**ASSIGNMENT**
From the entries below, return only the lines starting at the one that contains "ATOM 41 O O" and ending at the one that contains "ATOM 72 C CA", exactly as they stand.

BEGIN RECORDED DATA

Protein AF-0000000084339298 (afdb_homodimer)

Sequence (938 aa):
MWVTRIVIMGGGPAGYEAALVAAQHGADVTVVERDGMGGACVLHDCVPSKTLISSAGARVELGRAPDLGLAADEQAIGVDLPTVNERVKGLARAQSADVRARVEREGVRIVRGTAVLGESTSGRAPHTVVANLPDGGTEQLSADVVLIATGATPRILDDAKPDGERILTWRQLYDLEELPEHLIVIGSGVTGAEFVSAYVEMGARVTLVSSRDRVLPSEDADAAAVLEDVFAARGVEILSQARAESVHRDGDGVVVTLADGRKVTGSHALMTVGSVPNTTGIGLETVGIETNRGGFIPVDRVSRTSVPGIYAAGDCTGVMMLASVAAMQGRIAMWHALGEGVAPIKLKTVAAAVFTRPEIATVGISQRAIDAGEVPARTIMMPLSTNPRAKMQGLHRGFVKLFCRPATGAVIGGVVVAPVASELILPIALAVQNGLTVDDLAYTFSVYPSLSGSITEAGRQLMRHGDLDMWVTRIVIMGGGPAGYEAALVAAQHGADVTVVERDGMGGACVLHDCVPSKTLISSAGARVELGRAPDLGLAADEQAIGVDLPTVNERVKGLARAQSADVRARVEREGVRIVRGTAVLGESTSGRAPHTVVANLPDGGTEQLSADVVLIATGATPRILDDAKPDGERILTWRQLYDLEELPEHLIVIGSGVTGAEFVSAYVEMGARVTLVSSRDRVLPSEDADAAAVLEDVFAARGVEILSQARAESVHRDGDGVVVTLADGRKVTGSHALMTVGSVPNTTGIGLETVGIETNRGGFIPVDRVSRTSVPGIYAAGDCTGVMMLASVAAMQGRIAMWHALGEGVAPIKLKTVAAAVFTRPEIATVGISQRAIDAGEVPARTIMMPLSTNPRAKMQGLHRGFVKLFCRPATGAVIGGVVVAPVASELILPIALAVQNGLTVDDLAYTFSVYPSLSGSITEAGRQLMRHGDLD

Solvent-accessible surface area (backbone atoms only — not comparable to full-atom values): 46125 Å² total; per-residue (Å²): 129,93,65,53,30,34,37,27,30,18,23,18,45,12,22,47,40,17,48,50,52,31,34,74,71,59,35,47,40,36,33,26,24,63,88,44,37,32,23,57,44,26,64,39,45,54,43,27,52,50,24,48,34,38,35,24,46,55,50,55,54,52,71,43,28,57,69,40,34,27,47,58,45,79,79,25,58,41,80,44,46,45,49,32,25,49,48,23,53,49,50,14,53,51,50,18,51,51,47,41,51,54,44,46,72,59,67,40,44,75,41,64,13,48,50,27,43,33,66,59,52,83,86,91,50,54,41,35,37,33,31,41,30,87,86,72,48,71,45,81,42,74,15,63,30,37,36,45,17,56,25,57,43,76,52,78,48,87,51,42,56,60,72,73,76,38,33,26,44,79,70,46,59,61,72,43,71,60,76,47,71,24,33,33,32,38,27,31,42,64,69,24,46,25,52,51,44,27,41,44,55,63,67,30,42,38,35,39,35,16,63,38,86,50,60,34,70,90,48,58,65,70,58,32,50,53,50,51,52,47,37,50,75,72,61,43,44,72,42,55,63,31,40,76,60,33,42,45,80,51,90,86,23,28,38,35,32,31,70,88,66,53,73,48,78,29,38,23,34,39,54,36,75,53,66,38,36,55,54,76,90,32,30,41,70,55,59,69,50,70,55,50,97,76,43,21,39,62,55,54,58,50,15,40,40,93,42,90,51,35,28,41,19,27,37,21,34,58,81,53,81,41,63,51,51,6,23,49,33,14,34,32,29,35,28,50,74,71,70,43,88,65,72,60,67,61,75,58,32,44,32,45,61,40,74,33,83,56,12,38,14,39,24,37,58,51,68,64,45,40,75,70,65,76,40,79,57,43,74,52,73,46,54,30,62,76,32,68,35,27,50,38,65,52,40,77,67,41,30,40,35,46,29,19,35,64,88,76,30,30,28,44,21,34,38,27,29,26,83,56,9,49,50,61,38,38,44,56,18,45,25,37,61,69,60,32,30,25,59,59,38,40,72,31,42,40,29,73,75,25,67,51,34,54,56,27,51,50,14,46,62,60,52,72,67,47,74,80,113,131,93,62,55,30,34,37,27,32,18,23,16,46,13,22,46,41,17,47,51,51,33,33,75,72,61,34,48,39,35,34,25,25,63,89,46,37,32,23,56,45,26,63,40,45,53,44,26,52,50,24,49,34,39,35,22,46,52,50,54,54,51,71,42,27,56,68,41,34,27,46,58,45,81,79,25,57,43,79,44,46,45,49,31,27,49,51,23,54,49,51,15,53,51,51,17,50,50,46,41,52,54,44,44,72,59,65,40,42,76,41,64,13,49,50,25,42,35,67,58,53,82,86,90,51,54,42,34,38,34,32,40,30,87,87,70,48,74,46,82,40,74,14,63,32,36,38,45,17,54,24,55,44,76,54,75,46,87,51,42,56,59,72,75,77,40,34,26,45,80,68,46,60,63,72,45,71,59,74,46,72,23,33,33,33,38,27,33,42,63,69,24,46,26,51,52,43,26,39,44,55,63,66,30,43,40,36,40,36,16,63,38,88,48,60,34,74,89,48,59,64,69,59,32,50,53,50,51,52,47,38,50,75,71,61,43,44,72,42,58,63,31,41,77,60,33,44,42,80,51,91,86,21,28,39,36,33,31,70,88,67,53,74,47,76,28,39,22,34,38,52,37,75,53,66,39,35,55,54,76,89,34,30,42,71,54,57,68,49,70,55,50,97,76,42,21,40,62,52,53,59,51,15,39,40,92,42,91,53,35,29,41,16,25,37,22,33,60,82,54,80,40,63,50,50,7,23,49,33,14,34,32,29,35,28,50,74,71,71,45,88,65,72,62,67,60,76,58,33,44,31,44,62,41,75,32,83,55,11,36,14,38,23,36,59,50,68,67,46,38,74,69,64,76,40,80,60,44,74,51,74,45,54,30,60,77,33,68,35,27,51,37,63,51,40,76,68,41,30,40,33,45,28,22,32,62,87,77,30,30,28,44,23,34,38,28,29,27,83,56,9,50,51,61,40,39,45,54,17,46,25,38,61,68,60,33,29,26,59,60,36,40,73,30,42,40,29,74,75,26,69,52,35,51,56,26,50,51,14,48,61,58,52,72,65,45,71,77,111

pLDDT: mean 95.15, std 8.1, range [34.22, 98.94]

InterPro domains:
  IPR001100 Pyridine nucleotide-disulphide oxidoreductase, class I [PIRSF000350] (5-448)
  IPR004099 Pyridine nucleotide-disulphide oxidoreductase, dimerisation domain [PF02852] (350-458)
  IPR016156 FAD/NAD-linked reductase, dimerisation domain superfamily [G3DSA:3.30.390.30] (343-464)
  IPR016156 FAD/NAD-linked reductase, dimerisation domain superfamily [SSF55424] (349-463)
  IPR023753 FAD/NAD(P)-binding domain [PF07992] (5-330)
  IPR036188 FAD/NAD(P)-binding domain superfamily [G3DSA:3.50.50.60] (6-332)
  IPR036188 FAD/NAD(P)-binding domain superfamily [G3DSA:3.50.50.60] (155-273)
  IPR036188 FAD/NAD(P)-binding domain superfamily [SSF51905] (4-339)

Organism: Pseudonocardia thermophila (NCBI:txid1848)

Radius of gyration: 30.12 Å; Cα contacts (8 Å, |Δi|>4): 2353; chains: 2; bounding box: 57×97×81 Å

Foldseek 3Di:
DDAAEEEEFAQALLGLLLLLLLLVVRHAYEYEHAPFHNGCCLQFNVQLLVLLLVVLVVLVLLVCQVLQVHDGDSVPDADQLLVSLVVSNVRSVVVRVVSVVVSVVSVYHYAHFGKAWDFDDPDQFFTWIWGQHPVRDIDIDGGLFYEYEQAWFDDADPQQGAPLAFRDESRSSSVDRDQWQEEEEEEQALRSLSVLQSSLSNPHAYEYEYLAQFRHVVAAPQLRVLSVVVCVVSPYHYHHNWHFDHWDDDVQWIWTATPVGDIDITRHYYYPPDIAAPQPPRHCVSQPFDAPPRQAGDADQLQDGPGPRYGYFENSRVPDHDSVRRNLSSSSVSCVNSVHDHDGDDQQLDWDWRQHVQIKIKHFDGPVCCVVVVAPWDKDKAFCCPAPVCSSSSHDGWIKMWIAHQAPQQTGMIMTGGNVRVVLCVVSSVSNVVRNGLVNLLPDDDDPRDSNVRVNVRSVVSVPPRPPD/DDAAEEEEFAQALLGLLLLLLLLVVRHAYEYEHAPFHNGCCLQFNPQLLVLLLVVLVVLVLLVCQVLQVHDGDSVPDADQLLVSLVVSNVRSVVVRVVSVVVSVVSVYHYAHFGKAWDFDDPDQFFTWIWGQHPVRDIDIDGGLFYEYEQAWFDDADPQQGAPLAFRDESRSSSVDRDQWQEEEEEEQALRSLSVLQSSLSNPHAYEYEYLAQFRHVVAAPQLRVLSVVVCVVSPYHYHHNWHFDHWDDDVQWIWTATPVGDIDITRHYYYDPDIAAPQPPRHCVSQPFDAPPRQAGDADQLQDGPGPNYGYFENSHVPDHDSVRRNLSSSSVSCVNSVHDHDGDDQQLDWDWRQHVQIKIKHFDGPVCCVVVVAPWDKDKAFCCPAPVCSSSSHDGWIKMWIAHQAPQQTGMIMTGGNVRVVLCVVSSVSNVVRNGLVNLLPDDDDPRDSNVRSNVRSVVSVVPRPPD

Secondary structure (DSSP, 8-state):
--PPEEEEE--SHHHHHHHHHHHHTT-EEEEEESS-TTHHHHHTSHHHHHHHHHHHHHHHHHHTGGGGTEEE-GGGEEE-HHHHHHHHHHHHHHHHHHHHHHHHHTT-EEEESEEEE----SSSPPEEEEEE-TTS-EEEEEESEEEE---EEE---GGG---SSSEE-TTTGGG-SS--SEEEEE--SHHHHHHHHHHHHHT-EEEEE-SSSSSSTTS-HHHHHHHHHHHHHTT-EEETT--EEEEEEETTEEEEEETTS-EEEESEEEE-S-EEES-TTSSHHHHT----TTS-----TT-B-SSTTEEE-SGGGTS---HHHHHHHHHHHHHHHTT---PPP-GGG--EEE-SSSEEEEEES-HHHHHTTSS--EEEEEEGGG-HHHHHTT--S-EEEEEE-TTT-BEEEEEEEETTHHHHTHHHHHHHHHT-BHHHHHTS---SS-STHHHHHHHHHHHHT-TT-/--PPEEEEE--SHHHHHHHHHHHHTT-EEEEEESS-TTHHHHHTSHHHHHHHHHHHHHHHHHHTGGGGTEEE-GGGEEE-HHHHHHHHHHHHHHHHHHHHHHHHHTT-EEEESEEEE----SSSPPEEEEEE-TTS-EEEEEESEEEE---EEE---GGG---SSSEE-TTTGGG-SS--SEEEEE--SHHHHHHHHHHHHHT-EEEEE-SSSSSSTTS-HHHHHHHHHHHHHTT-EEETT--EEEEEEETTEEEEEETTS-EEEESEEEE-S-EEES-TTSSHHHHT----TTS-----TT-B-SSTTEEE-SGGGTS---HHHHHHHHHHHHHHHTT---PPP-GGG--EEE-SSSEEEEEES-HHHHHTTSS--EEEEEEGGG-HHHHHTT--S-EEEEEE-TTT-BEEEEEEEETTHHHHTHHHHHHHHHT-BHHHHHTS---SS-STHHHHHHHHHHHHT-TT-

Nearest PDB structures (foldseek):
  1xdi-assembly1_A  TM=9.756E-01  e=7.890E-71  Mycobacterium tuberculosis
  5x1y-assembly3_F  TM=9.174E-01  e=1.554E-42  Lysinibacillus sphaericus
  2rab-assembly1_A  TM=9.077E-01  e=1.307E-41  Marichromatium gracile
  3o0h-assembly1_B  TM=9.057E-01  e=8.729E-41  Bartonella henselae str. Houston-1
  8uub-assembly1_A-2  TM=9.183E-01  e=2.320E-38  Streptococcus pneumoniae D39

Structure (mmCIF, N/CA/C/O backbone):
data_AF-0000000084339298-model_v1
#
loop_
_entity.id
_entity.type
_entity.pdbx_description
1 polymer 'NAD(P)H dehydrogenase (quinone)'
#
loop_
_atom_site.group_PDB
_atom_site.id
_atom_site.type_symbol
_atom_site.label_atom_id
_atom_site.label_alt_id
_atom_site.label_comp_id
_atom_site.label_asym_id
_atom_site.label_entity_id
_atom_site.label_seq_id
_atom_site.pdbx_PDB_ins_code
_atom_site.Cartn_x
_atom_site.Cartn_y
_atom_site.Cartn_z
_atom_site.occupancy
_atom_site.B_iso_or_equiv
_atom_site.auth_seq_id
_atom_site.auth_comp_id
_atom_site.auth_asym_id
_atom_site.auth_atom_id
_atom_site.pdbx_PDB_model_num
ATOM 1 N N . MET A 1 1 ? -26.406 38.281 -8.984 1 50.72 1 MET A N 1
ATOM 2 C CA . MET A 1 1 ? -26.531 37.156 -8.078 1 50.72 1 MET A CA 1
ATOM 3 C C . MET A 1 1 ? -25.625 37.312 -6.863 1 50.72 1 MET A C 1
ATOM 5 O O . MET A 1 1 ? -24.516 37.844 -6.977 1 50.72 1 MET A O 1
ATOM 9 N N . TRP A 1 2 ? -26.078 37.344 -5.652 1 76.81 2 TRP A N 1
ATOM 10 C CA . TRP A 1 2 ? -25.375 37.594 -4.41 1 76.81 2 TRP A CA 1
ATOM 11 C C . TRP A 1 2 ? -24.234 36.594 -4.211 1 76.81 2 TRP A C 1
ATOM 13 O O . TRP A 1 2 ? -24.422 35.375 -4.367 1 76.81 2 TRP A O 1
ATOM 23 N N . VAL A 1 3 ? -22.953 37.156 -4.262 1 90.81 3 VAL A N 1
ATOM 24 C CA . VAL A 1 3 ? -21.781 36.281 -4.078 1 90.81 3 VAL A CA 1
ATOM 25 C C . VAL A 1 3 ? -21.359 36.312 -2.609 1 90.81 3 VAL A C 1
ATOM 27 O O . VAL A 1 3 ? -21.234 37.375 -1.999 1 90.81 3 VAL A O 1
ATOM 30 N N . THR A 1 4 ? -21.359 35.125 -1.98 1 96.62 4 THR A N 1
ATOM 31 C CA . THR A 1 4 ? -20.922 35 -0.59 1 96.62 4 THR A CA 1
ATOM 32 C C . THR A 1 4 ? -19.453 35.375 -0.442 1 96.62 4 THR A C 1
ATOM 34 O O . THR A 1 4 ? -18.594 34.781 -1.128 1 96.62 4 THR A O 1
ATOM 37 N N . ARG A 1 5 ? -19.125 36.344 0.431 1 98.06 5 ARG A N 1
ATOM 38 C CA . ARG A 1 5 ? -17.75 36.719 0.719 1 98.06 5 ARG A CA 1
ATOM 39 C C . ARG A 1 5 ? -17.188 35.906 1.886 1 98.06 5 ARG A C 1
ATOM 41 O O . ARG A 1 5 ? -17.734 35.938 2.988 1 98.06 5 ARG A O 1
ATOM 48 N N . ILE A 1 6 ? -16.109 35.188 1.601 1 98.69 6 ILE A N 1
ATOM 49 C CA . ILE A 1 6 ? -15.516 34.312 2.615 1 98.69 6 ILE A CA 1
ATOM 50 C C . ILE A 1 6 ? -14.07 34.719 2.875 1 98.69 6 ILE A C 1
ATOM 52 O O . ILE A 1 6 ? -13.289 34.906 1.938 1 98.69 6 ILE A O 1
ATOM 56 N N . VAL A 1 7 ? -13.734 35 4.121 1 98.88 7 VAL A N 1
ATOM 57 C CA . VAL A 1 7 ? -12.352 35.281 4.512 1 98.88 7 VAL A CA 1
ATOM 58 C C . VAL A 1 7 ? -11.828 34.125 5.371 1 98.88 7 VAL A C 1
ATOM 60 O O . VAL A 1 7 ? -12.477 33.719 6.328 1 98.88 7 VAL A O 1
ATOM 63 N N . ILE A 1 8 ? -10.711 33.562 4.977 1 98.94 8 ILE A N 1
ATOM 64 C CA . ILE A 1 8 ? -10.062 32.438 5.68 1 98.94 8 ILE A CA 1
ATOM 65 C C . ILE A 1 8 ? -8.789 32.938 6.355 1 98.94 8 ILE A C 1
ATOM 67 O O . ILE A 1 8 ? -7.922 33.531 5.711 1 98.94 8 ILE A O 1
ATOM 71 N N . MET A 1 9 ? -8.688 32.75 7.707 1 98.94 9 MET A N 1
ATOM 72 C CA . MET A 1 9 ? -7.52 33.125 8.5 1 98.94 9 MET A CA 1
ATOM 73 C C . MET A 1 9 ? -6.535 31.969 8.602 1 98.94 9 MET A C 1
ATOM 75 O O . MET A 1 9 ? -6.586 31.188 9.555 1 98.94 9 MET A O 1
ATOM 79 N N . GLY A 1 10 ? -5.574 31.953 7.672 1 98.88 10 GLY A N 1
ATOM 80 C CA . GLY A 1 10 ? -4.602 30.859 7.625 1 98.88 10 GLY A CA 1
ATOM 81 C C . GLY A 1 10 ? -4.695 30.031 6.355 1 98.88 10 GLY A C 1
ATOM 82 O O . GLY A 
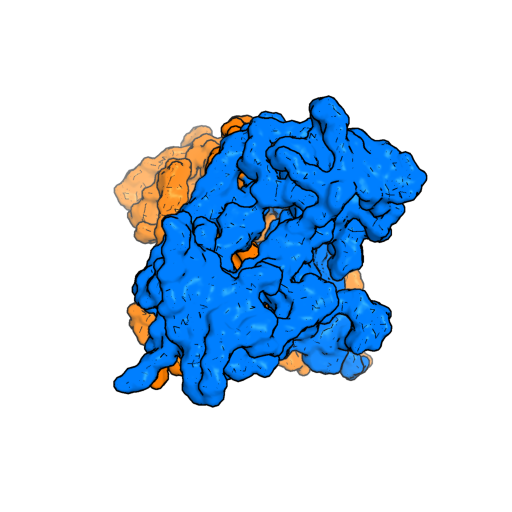1 10 ? -5.793 29.734 5.883 1 98.88 10 GLY A O 1
ATOM 83 N N . GLY A 1 11 ? -3.576 29.672 5.82 1 98.81 11 GLY A N 1
ATOM 84 C CA . GLY A 1 11 ? -3.527 28.984 4.543 1 98.81 11 GLY A CA 1
ATOM 85 C C . GLY A 1 11 ? -3.041 27.547 4.66 1 98.81 11 GLY A C 1
ATOM 86 O O . GLY A 1 11 ? -2.539 26.984 3.689 1 98.81 11 GLY A O 1
ATOM 87 N N . GLY A 1 12 ? -3.062 26.891 5.895 1 98.62 12 GLY A N 1
ATOM 88 C CA . GLY A 1 12 ? -2.729 25.484 6.074 1 98.62 12 GLY A CA 1
ATOM 89 C C . GLY A 1 12 ? -3.746 24.547 5.457 1 98.62 12 GLY A C 1
ATOM 90 O O . GLY A 1 12 ? -4.605 24.969 4.684 1 98.62 12 GLY A O 1
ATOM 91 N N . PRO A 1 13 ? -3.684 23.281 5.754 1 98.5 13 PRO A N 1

END RECORDED DATA

**ANSWER**
ATOM 41 O O . ARG A 1 5 ? -17.734 35.938 2.988 1 98.06 5 ARG A O 1
ATOM 48 N N . ILE A 1 6 ? -16.109 35.188 1.601 1 98.69 6 ILE A N 1
ATOM 49 C CA . ILE A 1 6 ? -15.516 34.312 2.615 1 98.69 6 ILE A CA 1
ATOM 50 C C . ILE A 1 6 ? -14.07 34.719 2.875 1 98.69 6 ILE A C 1
ATOM 52 O O . ILE A 1 6 ? -13.289 34.906 1.938 1 98.69 6 ILE A O 1
ATOM 56 N N . VAL A 1 7 ? -13.734 35 4.121 1 98.88 7 VAL A N 1
ATOM 57 C CA . VAL A 1 7 ? -12.352 35.281 4.512 1 98.88 7 VAL A CA 1
ATOM 58 C C . VAL A 1 7 ? -11.828 34.125 5.371 1 98.88 7 VAL A C 1
ATOM 60 O O . VAL A 1 7 ? -12.477 33.719 6.328 1 98.88 7 VAL A O 1
ATOM 63 N N . ILE A 1 8 ? -10.711 33.562 4.977 1 98.94 8 ILE A N 1
ATOM 64 C CA . ILE A 1 8 ? -10.062 32.438 5.68 1 98.94 8 ILE A CA 1
ATOM 65 C C . ILE A 1 8 ? -8.789 32.938 6.355 1 98.94 8 ILE A C 1
ATOM 67 O O . ILE A 1 8 ? -7.922 33.531 5.711 1 98.94 8 ILE A O 1
ATOM 71 N N . MET A 1 9 ? -8.688 32.75 7.707 1 98.94 9 MET A N 1
ATOM 72 C CA . MET A 1 9 ? -7.52 33.125 8.5 1 98.94 9 MET A CA 1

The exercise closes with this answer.